▶ _YOUR ASSIGNMENT_: The entries below contain pictures, which are to be left out; write out exactly, and only, the lines from the line with "ATOM 16 N N" up to and including the line with "ATOM 23 C C".

[Data extracted from a collection]
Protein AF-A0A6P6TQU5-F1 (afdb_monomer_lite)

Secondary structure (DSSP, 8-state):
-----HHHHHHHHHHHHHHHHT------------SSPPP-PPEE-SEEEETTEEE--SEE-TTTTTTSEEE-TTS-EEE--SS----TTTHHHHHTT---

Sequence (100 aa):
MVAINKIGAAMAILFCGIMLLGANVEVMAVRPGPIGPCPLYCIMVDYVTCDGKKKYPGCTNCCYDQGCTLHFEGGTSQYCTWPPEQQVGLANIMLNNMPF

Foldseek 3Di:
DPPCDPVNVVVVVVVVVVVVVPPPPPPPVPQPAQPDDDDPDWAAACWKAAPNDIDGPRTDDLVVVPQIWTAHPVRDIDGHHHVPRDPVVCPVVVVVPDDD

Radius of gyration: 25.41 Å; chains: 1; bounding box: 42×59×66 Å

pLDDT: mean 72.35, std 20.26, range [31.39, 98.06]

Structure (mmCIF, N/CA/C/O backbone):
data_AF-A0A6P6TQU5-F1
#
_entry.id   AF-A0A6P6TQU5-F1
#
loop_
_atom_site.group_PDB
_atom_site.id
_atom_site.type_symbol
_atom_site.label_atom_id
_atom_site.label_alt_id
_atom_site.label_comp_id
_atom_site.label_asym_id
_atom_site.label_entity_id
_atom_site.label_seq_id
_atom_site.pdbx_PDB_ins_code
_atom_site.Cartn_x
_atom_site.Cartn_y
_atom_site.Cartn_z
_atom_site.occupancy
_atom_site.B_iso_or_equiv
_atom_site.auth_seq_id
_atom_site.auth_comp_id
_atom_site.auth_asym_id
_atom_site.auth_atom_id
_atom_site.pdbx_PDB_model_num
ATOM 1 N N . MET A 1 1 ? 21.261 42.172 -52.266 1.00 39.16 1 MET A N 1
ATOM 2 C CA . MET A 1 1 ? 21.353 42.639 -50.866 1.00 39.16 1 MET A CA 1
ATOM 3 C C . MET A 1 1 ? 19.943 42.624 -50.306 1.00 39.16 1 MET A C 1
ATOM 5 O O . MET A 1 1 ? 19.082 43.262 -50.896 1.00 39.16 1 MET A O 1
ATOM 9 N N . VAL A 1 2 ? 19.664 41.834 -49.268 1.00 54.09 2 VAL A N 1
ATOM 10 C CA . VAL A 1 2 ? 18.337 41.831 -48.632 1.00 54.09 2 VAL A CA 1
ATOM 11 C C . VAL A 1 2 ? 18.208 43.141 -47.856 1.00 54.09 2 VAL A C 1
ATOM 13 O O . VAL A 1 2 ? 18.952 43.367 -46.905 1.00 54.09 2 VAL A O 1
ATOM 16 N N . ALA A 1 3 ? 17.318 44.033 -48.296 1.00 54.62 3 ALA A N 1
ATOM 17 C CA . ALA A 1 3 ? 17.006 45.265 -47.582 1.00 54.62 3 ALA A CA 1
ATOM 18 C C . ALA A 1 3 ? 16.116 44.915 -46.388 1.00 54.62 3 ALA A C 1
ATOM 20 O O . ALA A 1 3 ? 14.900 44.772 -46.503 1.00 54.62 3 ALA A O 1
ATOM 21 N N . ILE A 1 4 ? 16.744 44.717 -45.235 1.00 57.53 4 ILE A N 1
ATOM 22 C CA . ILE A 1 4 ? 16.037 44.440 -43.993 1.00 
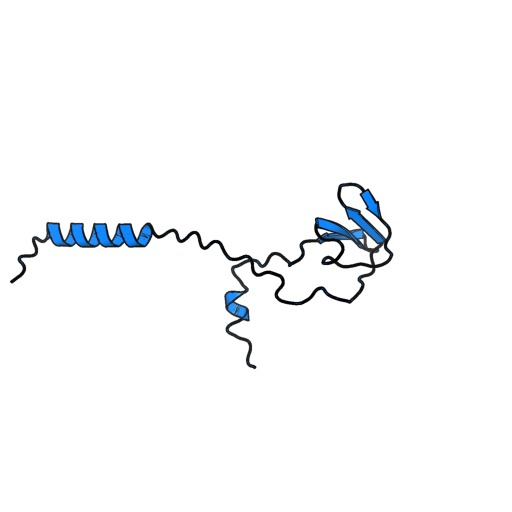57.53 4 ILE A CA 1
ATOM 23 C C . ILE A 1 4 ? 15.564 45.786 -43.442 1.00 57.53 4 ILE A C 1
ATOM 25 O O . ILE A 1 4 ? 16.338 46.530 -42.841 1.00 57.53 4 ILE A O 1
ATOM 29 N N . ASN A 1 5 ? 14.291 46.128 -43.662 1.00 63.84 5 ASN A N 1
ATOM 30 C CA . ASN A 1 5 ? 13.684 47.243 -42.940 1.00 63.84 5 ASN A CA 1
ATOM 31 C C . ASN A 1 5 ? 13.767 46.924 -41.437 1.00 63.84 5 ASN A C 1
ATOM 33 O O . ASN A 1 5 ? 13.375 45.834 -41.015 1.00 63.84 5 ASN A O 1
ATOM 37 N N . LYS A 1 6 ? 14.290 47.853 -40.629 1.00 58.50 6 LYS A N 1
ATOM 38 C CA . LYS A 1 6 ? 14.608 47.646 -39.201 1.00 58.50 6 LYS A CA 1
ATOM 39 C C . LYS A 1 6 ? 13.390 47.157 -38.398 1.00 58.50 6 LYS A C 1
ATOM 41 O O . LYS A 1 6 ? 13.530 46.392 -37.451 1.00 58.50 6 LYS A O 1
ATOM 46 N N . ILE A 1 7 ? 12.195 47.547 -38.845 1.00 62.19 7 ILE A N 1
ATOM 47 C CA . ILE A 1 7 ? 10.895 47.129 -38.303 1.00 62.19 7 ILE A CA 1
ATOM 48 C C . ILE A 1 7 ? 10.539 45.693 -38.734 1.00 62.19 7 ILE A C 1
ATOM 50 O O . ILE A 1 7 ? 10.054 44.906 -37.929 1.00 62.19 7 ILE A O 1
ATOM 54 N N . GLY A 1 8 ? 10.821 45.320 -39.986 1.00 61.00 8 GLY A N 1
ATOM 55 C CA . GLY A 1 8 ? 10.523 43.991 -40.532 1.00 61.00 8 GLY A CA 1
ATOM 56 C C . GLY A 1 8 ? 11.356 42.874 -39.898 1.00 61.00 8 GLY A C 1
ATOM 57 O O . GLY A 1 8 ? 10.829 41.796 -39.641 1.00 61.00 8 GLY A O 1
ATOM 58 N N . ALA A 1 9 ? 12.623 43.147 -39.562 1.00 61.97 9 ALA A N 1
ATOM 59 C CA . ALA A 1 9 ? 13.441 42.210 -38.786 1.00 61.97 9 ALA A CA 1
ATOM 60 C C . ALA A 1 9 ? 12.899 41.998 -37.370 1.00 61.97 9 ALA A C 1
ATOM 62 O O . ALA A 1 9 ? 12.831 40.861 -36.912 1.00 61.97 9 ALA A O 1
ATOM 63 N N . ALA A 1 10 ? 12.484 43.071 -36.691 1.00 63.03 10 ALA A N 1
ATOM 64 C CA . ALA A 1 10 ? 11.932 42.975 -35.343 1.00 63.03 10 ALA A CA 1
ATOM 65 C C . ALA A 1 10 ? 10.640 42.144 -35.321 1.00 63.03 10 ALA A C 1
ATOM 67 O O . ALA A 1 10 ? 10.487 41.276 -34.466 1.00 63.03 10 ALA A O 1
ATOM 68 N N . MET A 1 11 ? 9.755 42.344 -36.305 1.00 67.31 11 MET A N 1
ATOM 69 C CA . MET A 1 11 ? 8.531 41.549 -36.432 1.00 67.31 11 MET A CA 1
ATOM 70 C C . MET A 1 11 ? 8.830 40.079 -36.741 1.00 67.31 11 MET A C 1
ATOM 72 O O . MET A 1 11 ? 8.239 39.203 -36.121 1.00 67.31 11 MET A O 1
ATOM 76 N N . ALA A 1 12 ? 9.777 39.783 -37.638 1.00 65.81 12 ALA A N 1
--
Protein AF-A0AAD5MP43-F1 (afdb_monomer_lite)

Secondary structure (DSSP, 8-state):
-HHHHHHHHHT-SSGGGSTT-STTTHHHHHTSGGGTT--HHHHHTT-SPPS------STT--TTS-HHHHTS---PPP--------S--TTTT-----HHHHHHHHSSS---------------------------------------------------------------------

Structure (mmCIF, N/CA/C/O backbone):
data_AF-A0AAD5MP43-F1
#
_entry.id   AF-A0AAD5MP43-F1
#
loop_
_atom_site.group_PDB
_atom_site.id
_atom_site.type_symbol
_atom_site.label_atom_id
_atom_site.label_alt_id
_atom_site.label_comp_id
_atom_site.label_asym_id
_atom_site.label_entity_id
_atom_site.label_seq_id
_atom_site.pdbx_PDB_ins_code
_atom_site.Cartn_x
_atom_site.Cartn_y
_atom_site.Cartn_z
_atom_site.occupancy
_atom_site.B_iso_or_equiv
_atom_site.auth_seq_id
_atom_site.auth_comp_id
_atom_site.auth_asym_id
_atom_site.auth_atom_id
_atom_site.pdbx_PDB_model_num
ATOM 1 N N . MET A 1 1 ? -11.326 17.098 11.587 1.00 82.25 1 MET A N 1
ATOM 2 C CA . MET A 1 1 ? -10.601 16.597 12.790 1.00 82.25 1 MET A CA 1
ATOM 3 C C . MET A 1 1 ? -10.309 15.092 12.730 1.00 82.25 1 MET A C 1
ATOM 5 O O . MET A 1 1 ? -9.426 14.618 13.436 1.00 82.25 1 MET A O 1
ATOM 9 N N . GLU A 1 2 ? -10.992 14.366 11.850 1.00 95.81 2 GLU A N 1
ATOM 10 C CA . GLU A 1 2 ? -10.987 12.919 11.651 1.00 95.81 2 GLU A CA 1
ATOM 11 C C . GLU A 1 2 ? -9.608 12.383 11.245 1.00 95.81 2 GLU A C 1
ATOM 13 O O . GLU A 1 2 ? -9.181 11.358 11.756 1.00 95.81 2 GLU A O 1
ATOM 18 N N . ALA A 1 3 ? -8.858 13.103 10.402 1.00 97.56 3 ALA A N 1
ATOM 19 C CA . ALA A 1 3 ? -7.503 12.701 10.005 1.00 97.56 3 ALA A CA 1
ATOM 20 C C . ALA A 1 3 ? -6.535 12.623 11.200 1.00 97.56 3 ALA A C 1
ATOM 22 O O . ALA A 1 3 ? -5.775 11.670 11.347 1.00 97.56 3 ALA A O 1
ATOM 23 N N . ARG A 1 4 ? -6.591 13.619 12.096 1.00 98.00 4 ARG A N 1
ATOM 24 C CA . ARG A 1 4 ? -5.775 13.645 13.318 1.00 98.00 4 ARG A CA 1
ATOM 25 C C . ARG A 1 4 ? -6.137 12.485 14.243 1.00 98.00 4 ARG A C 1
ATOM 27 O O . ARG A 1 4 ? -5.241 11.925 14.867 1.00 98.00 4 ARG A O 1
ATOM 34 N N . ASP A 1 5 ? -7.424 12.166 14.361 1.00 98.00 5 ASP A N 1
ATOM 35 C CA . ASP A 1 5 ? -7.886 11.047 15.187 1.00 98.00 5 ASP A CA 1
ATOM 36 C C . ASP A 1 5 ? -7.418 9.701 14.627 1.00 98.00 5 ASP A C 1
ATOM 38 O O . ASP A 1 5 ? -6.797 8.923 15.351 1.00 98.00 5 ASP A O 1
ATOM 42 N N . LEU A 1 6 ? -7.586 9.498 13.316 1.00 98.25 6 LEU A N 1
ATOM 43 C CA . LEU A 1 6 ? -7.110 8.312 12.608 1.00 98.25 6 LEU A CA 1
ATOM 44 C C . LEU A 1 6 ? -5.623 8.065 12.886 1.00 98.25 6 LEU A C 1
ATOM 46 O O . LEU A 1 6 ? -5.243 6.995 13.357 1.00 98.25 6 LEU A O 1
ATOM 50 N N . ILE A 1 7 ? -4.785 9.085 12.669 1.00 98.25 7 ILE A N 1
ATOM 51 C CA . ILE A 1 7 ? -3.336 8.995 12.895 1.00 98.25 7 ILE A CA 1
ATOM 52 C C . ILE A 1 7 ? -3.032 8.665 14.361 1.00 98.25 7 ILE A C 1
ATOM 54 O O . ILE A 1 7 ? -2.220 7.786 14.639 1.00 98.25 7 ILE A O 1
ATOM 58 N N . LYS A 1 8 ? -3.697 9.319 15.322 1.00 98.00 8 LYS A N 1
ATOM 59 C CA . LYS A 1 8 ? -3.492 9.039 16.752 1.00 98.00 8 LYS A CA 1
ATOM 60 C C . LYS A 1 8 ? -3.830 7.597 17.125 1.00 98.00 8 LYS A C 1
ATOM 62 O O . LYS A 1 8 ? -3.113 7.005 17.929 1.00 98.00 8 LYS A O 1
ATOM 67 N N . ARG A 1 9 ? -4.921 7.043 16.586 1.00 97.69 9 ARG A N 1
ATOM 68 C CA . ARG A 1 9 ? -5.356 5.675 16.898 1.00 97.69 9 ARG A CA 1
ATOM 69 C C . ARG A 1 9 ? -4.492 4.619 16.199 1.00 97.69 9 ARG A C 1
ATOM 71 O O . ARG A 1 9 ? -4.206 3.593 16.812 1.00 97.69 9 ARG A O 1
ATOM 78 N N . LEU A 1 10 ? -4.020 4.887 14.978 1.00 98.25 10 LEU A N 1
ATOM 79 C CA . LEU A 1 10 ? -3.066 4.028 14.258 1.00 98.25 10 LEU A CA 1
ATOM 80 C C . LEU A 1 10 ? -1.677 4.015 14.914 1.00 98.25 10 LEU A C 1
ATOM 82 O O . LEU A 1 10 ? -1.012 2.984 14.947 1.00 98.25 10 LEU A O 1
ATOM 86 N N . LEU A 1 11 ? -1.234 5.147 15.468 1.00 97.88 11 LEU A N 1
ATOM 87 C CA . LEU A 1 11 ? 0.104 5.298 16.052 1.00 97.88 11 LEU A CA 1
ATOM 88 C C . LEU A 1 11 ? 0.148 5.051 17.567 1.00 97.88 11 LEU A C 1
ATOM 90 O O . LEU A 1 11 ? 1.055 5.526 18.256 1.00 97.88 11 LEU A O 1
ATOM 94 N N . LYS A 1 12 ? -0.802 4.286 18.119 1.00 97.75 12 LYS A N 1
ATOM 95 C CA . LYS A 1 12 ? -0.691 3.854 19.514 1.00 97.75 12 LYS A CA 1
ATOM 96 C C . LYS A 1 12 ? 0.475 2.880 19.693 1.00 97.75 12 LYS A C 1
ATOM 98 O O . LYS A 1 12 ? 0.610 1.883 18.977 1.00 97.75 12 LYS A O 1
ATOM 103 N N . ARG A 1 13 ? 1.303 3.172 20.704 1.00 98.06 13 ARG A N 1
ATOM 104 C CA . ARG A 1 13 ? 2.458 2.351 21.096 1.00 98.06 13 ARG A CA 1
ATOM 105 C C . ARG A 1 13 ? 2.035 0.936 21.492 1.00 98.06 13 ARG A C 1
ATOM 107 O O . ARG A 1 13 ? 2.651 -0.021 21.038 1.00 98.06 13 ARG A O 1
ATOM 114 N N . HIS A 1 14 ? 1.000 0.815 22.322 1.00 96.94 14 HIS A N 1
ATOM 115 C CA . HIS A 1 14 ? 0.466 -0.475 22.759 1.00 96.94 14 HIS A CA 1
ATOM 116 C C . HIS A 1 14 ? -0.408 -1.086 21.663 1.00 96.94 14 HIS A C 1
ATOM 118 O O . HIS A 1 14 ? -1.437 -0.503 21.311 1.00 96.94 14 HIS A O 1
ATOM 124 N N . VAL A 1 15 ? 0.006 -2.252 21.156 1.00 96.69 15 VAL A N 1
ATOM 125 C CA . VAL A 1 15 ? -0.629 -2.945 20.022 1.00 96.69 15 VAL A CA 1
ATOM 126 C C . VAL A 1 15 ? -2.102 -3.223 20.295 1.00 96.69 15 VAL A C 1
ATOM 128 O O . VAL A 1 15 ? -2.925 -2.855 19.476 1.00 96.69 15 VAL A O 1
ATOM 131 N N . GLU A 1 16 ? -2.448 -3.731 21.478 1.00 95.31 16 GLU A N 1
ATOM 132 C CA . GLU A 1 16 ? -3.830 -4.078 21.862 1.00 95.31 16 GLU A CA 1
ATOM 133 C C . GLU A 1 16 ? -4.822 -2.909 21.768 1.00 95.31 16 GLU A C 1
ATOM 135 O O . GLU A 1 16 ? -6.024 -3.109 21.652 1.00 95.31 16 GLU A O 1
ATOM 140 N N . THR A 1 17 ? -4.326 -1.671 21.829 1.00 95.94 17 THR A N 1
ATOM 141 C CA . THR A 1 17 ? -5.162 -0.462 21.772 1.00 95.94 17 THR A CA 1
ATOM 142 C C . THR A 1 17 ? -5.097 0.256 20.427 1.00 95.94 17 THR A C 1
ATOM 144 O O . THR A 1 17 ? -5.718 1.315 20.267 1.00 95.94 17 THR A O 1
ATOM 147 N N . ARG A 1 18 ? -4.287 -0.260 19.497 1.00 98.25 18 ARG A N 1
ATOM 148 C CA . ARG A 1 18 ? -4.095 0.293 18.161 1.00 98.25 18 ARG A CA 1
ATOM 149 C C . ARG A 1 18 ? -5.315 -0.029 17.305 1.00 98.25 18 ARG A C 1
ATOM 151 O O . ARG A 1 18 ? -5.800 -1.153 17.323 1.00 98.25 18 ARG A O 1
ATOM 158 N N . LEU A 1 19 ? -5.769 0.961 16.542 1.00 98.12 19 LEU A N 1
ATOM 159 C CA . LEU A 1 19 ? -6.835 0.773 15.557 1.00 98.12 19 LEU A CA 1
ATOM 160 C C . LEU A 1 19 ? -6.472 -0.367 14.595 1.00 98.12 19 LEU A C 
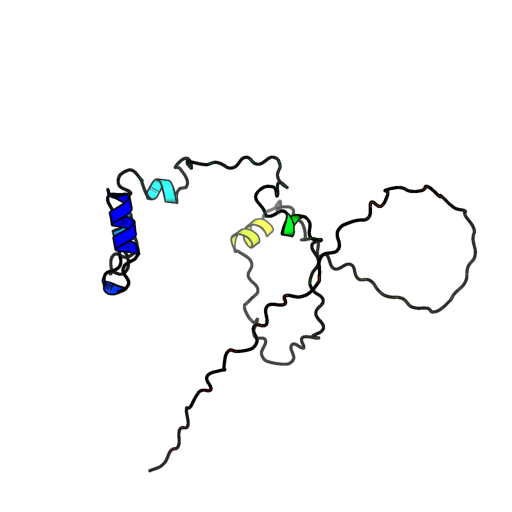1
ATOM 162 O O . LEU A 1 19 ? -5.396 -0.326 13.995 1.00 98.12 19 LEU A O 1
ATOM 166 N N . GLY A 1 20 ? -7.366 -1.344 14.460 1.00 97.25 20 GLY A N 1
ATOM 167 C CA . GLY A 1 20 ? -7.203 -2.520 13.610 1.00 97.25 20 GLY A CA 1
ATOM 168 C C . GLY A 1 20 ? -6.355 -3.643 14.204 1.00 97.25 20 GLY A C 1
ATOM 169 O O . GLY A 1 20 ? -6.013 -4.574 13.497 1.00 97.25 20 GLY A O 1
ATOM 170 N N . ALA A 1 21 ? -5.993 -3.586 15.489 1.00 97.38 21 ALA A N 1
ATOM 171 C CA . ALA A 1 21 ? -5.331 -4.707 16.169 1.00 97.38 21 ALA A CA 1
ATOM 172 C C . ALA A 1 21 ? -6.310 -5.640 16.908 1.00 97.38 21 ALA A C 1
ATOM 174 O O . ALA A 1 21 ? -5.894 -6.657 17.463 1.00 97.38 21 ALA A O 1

▶ _TASK RESPONSE_:
ATOM 16 N N . ALA A 1 3 ? 17.318 44.033 -48.296 1.00 54.62 3 ALA A N 1
ATOM 17 C CA . ALA A 1 3 ? 17.006 45.265 -47.582 1.00 54.62 3 ALA A CA 1
ATOM 18 C C . ALA A 1 3 ? 16.116 44.915 -46.388 1.00 54.62 3 ALA A C 1
ATOM 20 O O . ALA A 1 3 ? 14.900 44.772 -46.503 1.00 54.62 3 ALA A O 1
ATOM 21 N N . ILE A 1 4 ? 16.744 44.717 -45.235 1.00 57.53 4 ILE A N 1
ATOM 22 C CA . ILE A 1 4 ? 16.037 44.440 -43.993 1.00 
57.53 4 ILE A CA 1
ATOM 23 C C . ILE A 1 4 ? 15.564 45.786 -43.442 1.00 57.53 4 ILE A C 1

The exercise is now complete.